WHAT TO WORK ON >> The stretch wanted below opens at the line containing "ATOM 125 C C" and closes at the line containing "ATOM 157 C CA". Please return it exactly, with no other lines.

*** Block opens ***

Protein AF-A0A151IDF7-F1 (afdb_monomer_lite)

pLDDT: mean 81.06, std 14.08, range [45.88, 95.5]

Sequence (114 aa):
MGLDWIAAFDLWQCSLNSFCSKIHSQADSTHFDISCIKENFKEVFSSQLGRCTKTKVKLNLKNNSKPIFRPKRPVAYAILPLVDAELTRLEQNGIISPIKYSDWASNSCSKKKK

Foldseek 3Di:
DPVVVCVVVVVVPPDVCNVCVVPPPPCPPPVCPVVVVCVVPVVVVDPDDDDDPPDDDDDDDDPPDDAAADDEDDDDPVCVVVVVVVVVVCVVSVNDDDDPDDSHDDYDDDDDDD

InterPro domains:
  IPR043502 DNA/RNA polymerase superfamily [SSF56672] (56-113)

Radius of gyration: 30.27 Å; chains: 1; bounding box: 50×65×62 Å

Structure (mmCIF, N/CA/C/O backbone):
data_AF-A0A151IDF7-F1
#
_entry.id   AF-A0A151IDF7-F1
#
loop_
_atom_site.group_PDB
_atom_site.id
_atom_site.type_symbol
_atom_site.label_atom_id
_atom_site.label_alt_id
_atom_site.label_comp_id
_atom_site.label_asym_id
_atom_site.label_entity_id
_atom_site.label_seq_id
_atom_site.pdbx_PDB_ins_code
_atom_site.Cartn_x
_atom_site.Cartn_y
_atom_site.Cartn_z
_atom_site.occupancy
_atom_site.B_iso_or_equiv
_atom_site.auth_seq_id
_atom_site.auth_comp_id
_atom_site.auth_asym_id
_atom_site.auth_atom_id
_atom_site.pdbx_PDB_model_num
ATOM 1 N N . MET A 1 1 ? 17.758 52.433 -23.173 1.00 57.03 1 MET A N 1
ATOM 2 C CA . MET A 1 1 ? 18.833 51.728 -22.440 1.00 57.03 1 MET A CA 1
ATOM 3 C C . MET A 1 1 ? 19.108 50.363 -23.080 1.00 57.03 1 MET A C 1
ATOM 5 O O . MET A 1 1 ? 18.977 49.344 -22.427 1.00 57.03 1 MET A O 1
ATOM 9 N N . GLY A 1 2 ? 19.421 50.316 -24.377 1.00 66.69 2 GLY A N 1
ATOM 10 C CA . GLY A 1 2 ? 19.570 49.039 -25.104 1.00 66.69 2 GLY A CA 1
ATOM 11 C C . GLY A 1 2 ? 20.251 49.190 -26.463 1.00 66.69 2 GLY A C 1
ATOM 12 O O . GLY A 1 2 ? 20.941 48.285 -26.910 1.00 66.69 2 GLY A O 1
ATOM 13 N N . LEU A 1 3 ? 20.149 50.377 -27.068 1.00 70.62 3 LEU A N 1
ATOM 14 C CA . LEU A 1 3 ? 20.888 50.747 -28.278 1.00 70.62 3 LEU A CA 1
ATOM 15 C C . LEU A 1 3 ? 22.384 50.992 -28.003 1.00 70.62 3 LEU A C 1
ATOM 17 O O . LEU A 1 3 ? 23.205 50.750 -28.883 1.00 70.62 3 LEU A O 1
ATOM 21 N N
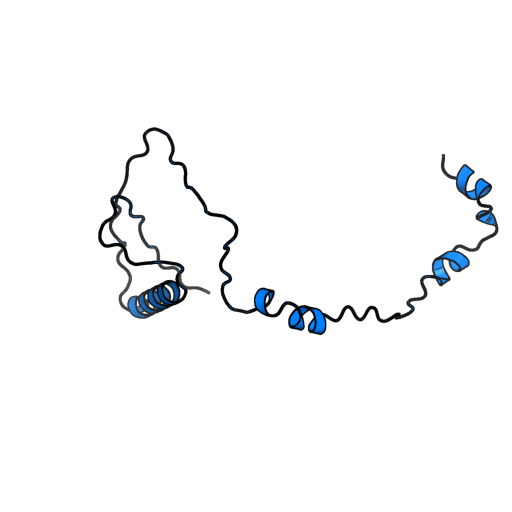 . ASP A 1 4 ? 22.743 51.380 -26.772 1.00 80.12 4 ASP A N 1
ATOM 22 C CA . ASP A 1 4 ? 24.135 51.632 -26.367 1.00 80.12 4 ASP A CA 1
ATOM 23 C C . ASP A 1 4 ? 24.998 50.367 -26.474 1.00 80.12 4 ASP A C 1
ATOM 25 O O . ASP A 1 4 ? 26.163 50.432 -26.853 1.00 80.12 4 ASP A O 1
ATOM 29 N N . TRP A 1 5 ? 24.417 49.193 -26.205 1.00 74.94 5 TRP A N 1
ATOM 30 C CA . TRP A 1 5 ? 25.118 47.913 -26.340 1.00 74.94 5 TRP A CA 1
ATOM 31 C C . TRP A 1 5 ? 25.279 47.493 -27.802 1.00 74.94 5 TRP A C 1
ATOM 33 O O . TRP A 1 5 ? 26.298 46.916 -28.162 1.00 74.94 5 TRP A O 1
ATOM 43 N N . ILE A 1 6 ? 24.319 47.825 -28.669 1.00 74.31 6 ILE A N 1
ATOM 44 C CA . ILE A 1 6 ? 24.418 47.531 -30.108 1.00 74.31 6 ILE A CA 1
ATOM 45 C C . ILE A 1 6 ? 25.570 48.332 -30.732 1.00 74.31 6 ILE A C 1
ATOM 47 O O . ILE A 1 6 ? 26.294 47.802 -31.573 1.00 74.31 6 ILE A O 1
ATOM 51 N N . ALA A 1 7 ? 25.776 49.573 -30.278 1.00 76.75 7 ALA A N 1
ATOM 52 C CA . ALA A 1 7 ? 26.922 50.391 -30.667 1.00 76.75 7 ALA A CA 1
ATOM 53 C C . ALA A 1 7 ? 28.237 49.904 -30.033 1.00 76.75 7 ALA A C 1
ATOM 55 O O . ALA A 1 7 ? 29.233 49.792 -30.733 1.00 76.75 7 ALA A O 1
ATOM 56 N N . ALA A 1 8 ? 28.246 49.558 -28.740 1.00 77.94 8 ALA A N 1
ATOM 57 C CA . ALA A 1 8 ? 29.461 49.109 -28.050 1.00 77.94 8 ALA A CA 1
ATOM 58 C C . ALA A 1 8 ? 30.065 47.815 -28.628 1.00 77.94 8 ALA A C 1
ATOM 60 O O . ALA A 1 8 ? 31.272 47.608 -28.533 1.00 77.94 8 ALA A O 1
ATOM 61 N N . PHE A 1 9 ? 29.233 46.948 -29.208 1.00 75.25 9 PHE A N 1
ATOM 62 C CA . PHE A 1 9 ? 29.655 45.687 -29.824 1.00 75.25 9 PHE A CA 1
ATOM 63 C C . PHE A 1 9 ? 29.657 45.728 -31.365 1.00 75.25 9 PHE A C 1
ATOM 65 O O . PHE A 1 9 ? 29.754 44.673 -31.989 1.00 75.25 9 PHE A O 1
ATOM 72 N N . ASP A 1 10 ? 29.514 46.912 -31.978 1.00 71.38 10 ASP A N 1
ATOM 73 C CA . ASP A 1 10 ? 29.485 47.123 -33.440 1.00 71.38 10 ASP A CA 1
ATOM 74 C C . ASP A 1 10 ? 28.514 46.194 -34.200 1.00 71.38 10 ASP A C 1
ATOM 76 O O . ASP A 1 10 ? 28.720 45.796 -35.352 1.00 71.38 10 ASP A O 1
ATOM 80 N N . LEU A 1 11 ? 27.390 45.862 -33.563 1.00 70.88 11 LEU A N 1
ATOM 81 C CA . LEU A 1 11 ? 26.440 44.874 -34.078 1.00 70.88 11 LEU A CA 1
ATOM 82 C C . LEU A 1 11 ? 25.582 45.417 -35.229 1.00 70.88 11 LEU A C 1
ATOM 84 O O . LEU A 1 11 ? 24.938 44.633 -35.920 1.00 70.88 11 LEU A O 1
ATOM 88 N N . TRP A 1 12 ? 25.597 46.732 -35.476 1.00 75.44 12 TRP A N 1
ATOM 89 C CA . TRP A 1 12 ? 24.865 47.375 -36.577 1.00 75.44 12 TRP A CA 1
ATOM 90 C C . TRP A 1 12 ? 25.321 46.916 -37.964 1.00 75.44 12 TRP A C 1
ATOM 92 O O . TRP A 1 12 ? 24.516 46.875 -38.892 1.00 75.44 12 TRP A O 1
ATOM 102 N N . GLN A 1 13 ? 26.599 46.559 -38.102 1.00 68.25 13 GLN A N 1
ATOM 103 C CA . GLN A 1 13 ? 27.183 46.102 -39.368 1.00 68.25 13 GLN A CA 1
ATOM 104 C C . GLN A 1 13 ? 27.005 44.591 -39.577 1.00 68.25 13 GLN A C 1
ATOM 106 O O . GLN A 1 13 ? 27.279 44.059 -40.652 1.00 68.25 13 GLN A O 1
ATOM 111 N N . CYS A 1 14 ? 26.547 43.878 -38.549 1.00 63.78 14 CYS A N 1
ATOM 112 C CA . CYS A 1 14 ? 26.337 42.446 -38.611 1.00 63.78 14 CYS A CA 1
ATOM 113 C C . CYS A 1 14 ? 24.871 42.157 -38.928 1.00 63.78 14 CYS A C 1
ATOM 115 O O . CYS A 1 14 ? 23.981 42.416 -38.122 1.00 63.78 14 CYS A O 1
ATOM 117 N N . SER A 1 15 ? 24.607 41.561 -40.094 1.00 65.06 15 SER A N 1
ATOM 118 C CA . SER A 1 15 ? 23.285 41.003 -40.387 1.00 65.06 15 SER A CA 1
ATOM 119 C C . SER A 1 15 ? 22.868 40.058 -39.259 1.00 65.06 15 SER A C 1
ATOM 121 O O . SER A 1 15 ? 23.655 39.192 -38.867 1.00 65.06 15 SER A O 1
ATOM 123 N N . LEU A 1 16 ? 21.624 40.169 -38.778 1.00 62.75 16 LEU A N 1
ATOM 124 C CA . LEU A 1 16 ? 21.053 39.196 -37.839 1.00 62.75 16 LEU A CA 1
ATOM 125 C C . LEU A 1 16 ? 21.212 37.770 -38.374 1.00 62.75 16 LEU A C 1
ATOM 127 O O . LEU A 1 16 ? 21.474 36.862 -37.596 1.00 62.75 16 LEU A O 1
ATOM 131 N N . ASN A 1 17 ? 21.188 37.580 -39.698 1.00 59.03 17 ASN A N 1
ATOM 132 C CA . ASN A 1 17 ? 21.447 36.281 -40.309 1.00 59.03 17 ASN A CA 1
ATOM 133 C C . ASN A 1 17 ? 22.877 35.777 -40.088 1.00 59.03 17 ASN A C 1
ATOM 135 O O . ASN A 1 17 ? 23.059 34.575 -40.085 1.00 59.03 17 ASN A O 1
ATOM 139 N N . SER A 1 18 ? 23.890 36.610 -39.856 1.00 63.81 18 SER A N 1
ATOM 140 C CA . SER A 1 18 ? 25.243 36.143 -39.494 1.00 63.81 18 SER A CA 1
ATOM 141 C C . SER A 1 18 ? 25.271 35.479 -38.107 1.00 63.81 18 SER A C 1
ATOM 143 O O . SER A 1 18 ? 25.937 34.466 -37.903 1.00 63.81 18 SER A O 1
ATOM 145 N N . PHE A 1 19 ? 24.471 35.990 -37.166 1.00 59.16 19 PHE A N 1
ATOM 146 C CA . PHE A 1 19 ? 24.318 35.395 -35.835 1.00 59.16 19 PHE A CA 1
ATOM 147 C C . PHE A 1 19 ? 23.300 34.247 -35.825 1.00 59.16 19 PHE A C 1
ATOM 149 O O . PHE A 1 19 ? 23.546 33.204 -35.223 1.00 59.16 19 PHE A O 1
ATOM 156 N N . CYS A 1 20 ? 22.183 34.401 -36.536 1.00 56.81 20 CYS A N 1
ATOM 157 C CA . CYS A 1 20 ? 21.117 33.406 -36.617 1.00 56.81 20 CYS A CA 1
ATOM 158 C C . CYS A 1 20 ? 21.422 32.254 -37.590 1.00 56.81 20 CYS A C 1
ATOM 160 O O . CYS A 1 20 ? 20.868 31.179 -37.414 1.00 56.81 20 CYS A O 1
ATOM 162 N N . SER A 1 21 ? 22.332 32.402 -38.561 1.00 57.22 21 SER A N 1
ATOM 163 C CA . SER A 1 21 ? 22.789 3
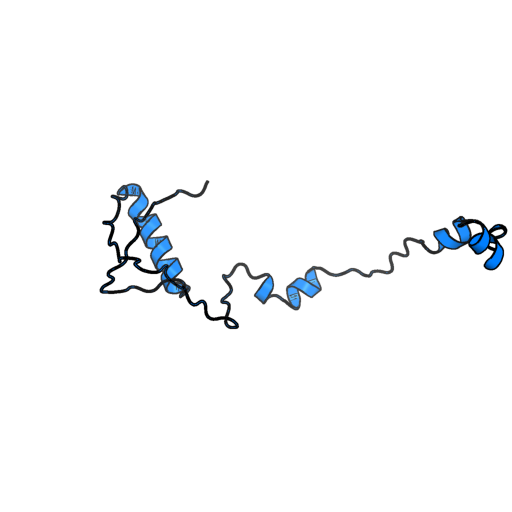1.292 -39.433 1.00 57.22 21 SER A CA 1
ATOM 164 C C . SER A 1 21 ? 23.709 30.307 -38.723 1.00 57.22 21 SER A C 1
ATOM 166 O O . SER A 1 21 ? 23.901 29.200 -39.223 1.00 57.22 21 SER A O 1
ATOM 168 N N . LYS A 1 22 ? 24.234 30.670 -37.546 1.00 53.97 22 LYS A N 1
ATOM 169 C CA . LYS A 1 22 ? 24.823 29.710 -36.603 1.00 53.97 22 LYS A CA 1
ATOM 170 C C . LYS A 1 22 ? 23.771 28.926 -35.822 1.00 53.97 22 LYS A C 1
ATOM 172 O O . LYS A 1 22 ? 24.115 27.925 -35.212 1.00 53.97 22 LYS A O 1
ATOM 177 N N . ILE A 1 23 ? 22.495 29.299 -35.932 1.00 58.47 23 ILE A N 1
ATOM 178 C CA . ILE A 1 23 ? 21.383 28.357 -35.793 1.00 58.47 23 ILE A CA 1
ATOM 179 C C . ILE A 1 23 ? 21.151 27.735 -37.172 1.00 58.47 23 ILE A C 1
ATOM 181 O O . ILE A 1 23 ? 20.045 27.695 -37.704 1.00 58.47 23 ILE A O 1
ATOM 185 N N . HIS A 1 24 ? 22.216 27.213 -37.781 1.00 51.28 24 HIS A N 1
ATOM 186 C CA . HIS A 1 24 ? 21.991 26.004 -38.535 1.00 51.28 24 HIS A CA 1
ATOM 187 C C . HIS A 1 24 ? 21.372 25.058 -37.515 1.00 51.28 24 HIS A C 1
ATOM 189 O O . HIS A 1 24 ? 21.943 24.809 -36.452 1.00 51.28 24 HIS A O 1
ATOM 195 N N . SER A 1 25 ? 20.213 24.509 -37.849 1.00 55.44 25 SER A N 1
ATOM 196 C CA . SER A 1 25 ? 19.923 23.132 -37.497 1.00 55.44 25 SER A CA 1
ATOM 197 C C . SER A 1 25 ? 21.025 22.276 -38.125 1.00 55.44 25 SER A C 1
ATOM 199 O O . SER A 1 25 ? 20.802 21.513 -39.063 1.00 55.44 25 SER A O 1
ATOM 201 N N . GLN A 1 26 ? 22.253 22.426 -37.633 1.00 46.56 26 GLN A N 1
ATOM 202 C CA . GLN A 1 26 ? 23.133 21.312 -37.521 1.00 46.56 26 GLN A CA 1
ATOM 203 C C . GLN A 1 26 ? 22.281 20.401 -36.657 1.00 46.56 26 GLN A C 1
ATOM 205 O O . GLN A 1 26 ? 22.094 20.614 -35.459 1.00 46.56 26 GLN A O 1
ATOM 210 N N . ALA A 1 27 ? 21.669 19.419 -37.303 1.00 47.09 27 ALA A N 1
ATOM 211 C CA . ALA A 1 27 ? 21.438 18.153 -36.662 1.00 47.09 27 ALA A CA 1
ATOM 212 C C . ALA A 1 27 ? 22.825 17.598 -36.282 1.00 47.09 27 ALA A C 1
ATOM 214 O O . ALA A 1 27 ? 23.237 16.547 -36.754 1.00 47.09 27 ALA A O 1
ATOM 215 N N . ASP A 1 28 ? 23.572 18.333 -35.451 1.00 45.88 28 ASP A N 1
ATOM 216 C CA . ASP A 1 28 ? 24.451 17.749 -34.479 1.00 45.88 28 ASP A CA 1
ATOM 217 C C . ASP A 1 28 ? 23.496 16.902 -33.682 1.00 45.88 28 ASP A C 1
ATOM 219 O O . ASP A 1 28 ? 22.652 17.388 -32.922 1.00 45.88 28 ASP A O 1
ATOM 223 N N . SER A 1 29 ? 23.548 15.618 -33.997 1.00 48.50 29 SER A N 1
ATOM 224 C CA . SER A 1 29 ? 22.870 14.579 -33.280 1.00 48.50 29 SER A CA 1
ATOM 225 C C . SER A 1 29 ? 23.388 14.599 -31.842 1.00 48.50 29 SER A C 1
ATOM 227 O O . SER A 1 29 ? 24.080 13.691 -31.397 1.00 48.50 29 SER A O 1
ATOM 229 N N . THR A 1 30 ? 22.922 15.544 -31.034 1.00 50.72 30 THR A N 1
ATOM 230 C CA . THR A 1 30 ? 22.401 15.142 -29.739 1.00 50.72 30 THR A CA 1
ATOM 231 C C . THR A 1 30 ? 21.108 14.393 -30.049 1.00 50.72 30 THR A C 1
ATOM 233 O O . THR A 1 30 ? 19.996 14.832 -29.780 1.00 50.72 30 THR A O 1
ATOM 236 N N . HIS A 1 31 ? 21.264 13.225 -30.686 1.00 54.34 31 HIS A N 1
ATOM 237 C CA . HIS A 1 31 ? 20.324 12.137 -30.559 1.00 54.34 31 HIS A CA 1
ATOM 238 C C . HIS A 1 31 ? 20.375 11.843 -29.066 1.00 54.34 31 HIS A C 1
ATOM 240 O O . HIS A 1 31 ? 21.221 11.088 -28.591 1.00 54.34 31 HIS A O 1
ATOM 246 N N . PHE A 1 32 ? 19.594 12.603 -28.298 1.00 60.53 32 PHE A N 1
ATOM 247 C CA . PHE A 1 32 ? 19.412 12.379 -26.885 1.00 60.53 32 PHE A CA 1
ATOM 248 C C . PHE A 1 32 ? 18.603 11.103 -26.839 1.00 60.53 32 PHE A C 1
ATOM 250 O O . PHE A 1 32 ? 17.374 11.106 -26.917 1.00 60.53 32 PHE A O 1
ATOM 257 N N . ASP A 1 33 ? 19.341 10.006 -26.932 1.00 71.44 33 ASP A N 1
ATOM 258 C CA . ASP A 1 33 ? 18.777 8.728 -27.256 1.00 71.44 33 ASP A CA 1
ATOM 259 C C . ASP A 1 33 ? 18.006 8.267 -26.032 1.00 71.44 33 ASP A C 1
ATOM 261 O O . ASP A 1 33 ? 18.562 7.814 -25.027 1.00 71.44 33 ASP A O 1
ATOM 265 N N . ILE A 1 34 ? 16.692 8.448 -26.097 1.00 79.38 34 ILE A N 1
ATOM 266 C CA . ILE A 1 34 ? 15.783 8.031 -25.038 1.00 79.38 34 ILE A CA 1
ATOM 267 C C . ILE A 1 34 ? 15.959 6.525 -24.797 1.00 79.38 34 ILE A C 1
ATOM 269 O O . ILE A 1 34 ? 15.758 6.069 -23.671 1.00 79.38 34 ILE A O 1
ATOM 273 N N . SER A 1 35 ? 16.366 5.755 -25.816 1.00 81.44 35 SER A N 1
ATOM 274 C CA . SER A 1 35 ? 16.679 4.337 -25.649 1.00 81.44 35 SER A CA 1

*** Block closes ***

EXERCISE RESULT >>
ATOM 125 C C . LEU A 1 16 ? 21.212 37.770 -38.374 1.00 62.75 16 LEU A C 1
ATOM 127 O O . LEU A 1 16 ? 21.474 36.862 -37.596 1.00 62.75 16 LEU A O 1
ATOM 131 N N . ASN A 1 17 ? 21.188 37.580 -39.698 1.00 59.03 17 ASN A N 1
ATOM 132 C CA . ASN A 1 17 ? 21.447 36.281 -40.309 1.00 59.03 17 ASN A CA 1
ATOM 133 C C . ASN A 1 17 ? 22.877 35.777 -40.088 1.00 59.03 17 ASN A C 1
ATOM 135 O O . ASN A 1 17 ? 23.059 34.575 -40.085 1.00 59.03 17 ASN A O 1
ATOM 139 N N . SER A 1 18 ? 23.890 36.610 -39.856 1.00 63.81 18 SER A N 1
ATOM 140 C CA . SER A 1 18 ? 25.243 36.143 -39.494 1.00 63.81 18 SER A CA 1
ATOM 141 C C . SER A 1 18 ? 25.271 35.479 -38.107 1.00 63.81 18 SER A C 1
ATOM 143 O O . SER A 1 18 ? 25.937 34.466 -37.903 1.00 63.81 18 SER A O 1
ATOM 145 N N . PHE A 1 19 ? 24.471 35.990 -37.166 1.00 59.16 19 PHE A N 1
ATOM 146 C CA . PHE A 1 19 ? 24.318 35.395 -35.835 1.00 59.16 19 PHE A CA 1
ATOM 147 C C . PHE A 1 19 ? 23.300 34.247 -35.825 1.00 59.16 19 PHE A C 1
ATOM 149 O O . PHE A 1 19 ? 23.546 33.204 -35.223 1.00 59.16 19 PHE A O 1
ATOM 156 N N . CYS A 1 20 ? 22.183 34.401 -36.536 1.00 56.81 20 CYS A N 1
ATOM 157 C CA . CYS A 1 20 ? 21.117 33.406 -36.617 1.00 56.81 20 CYS A CA 1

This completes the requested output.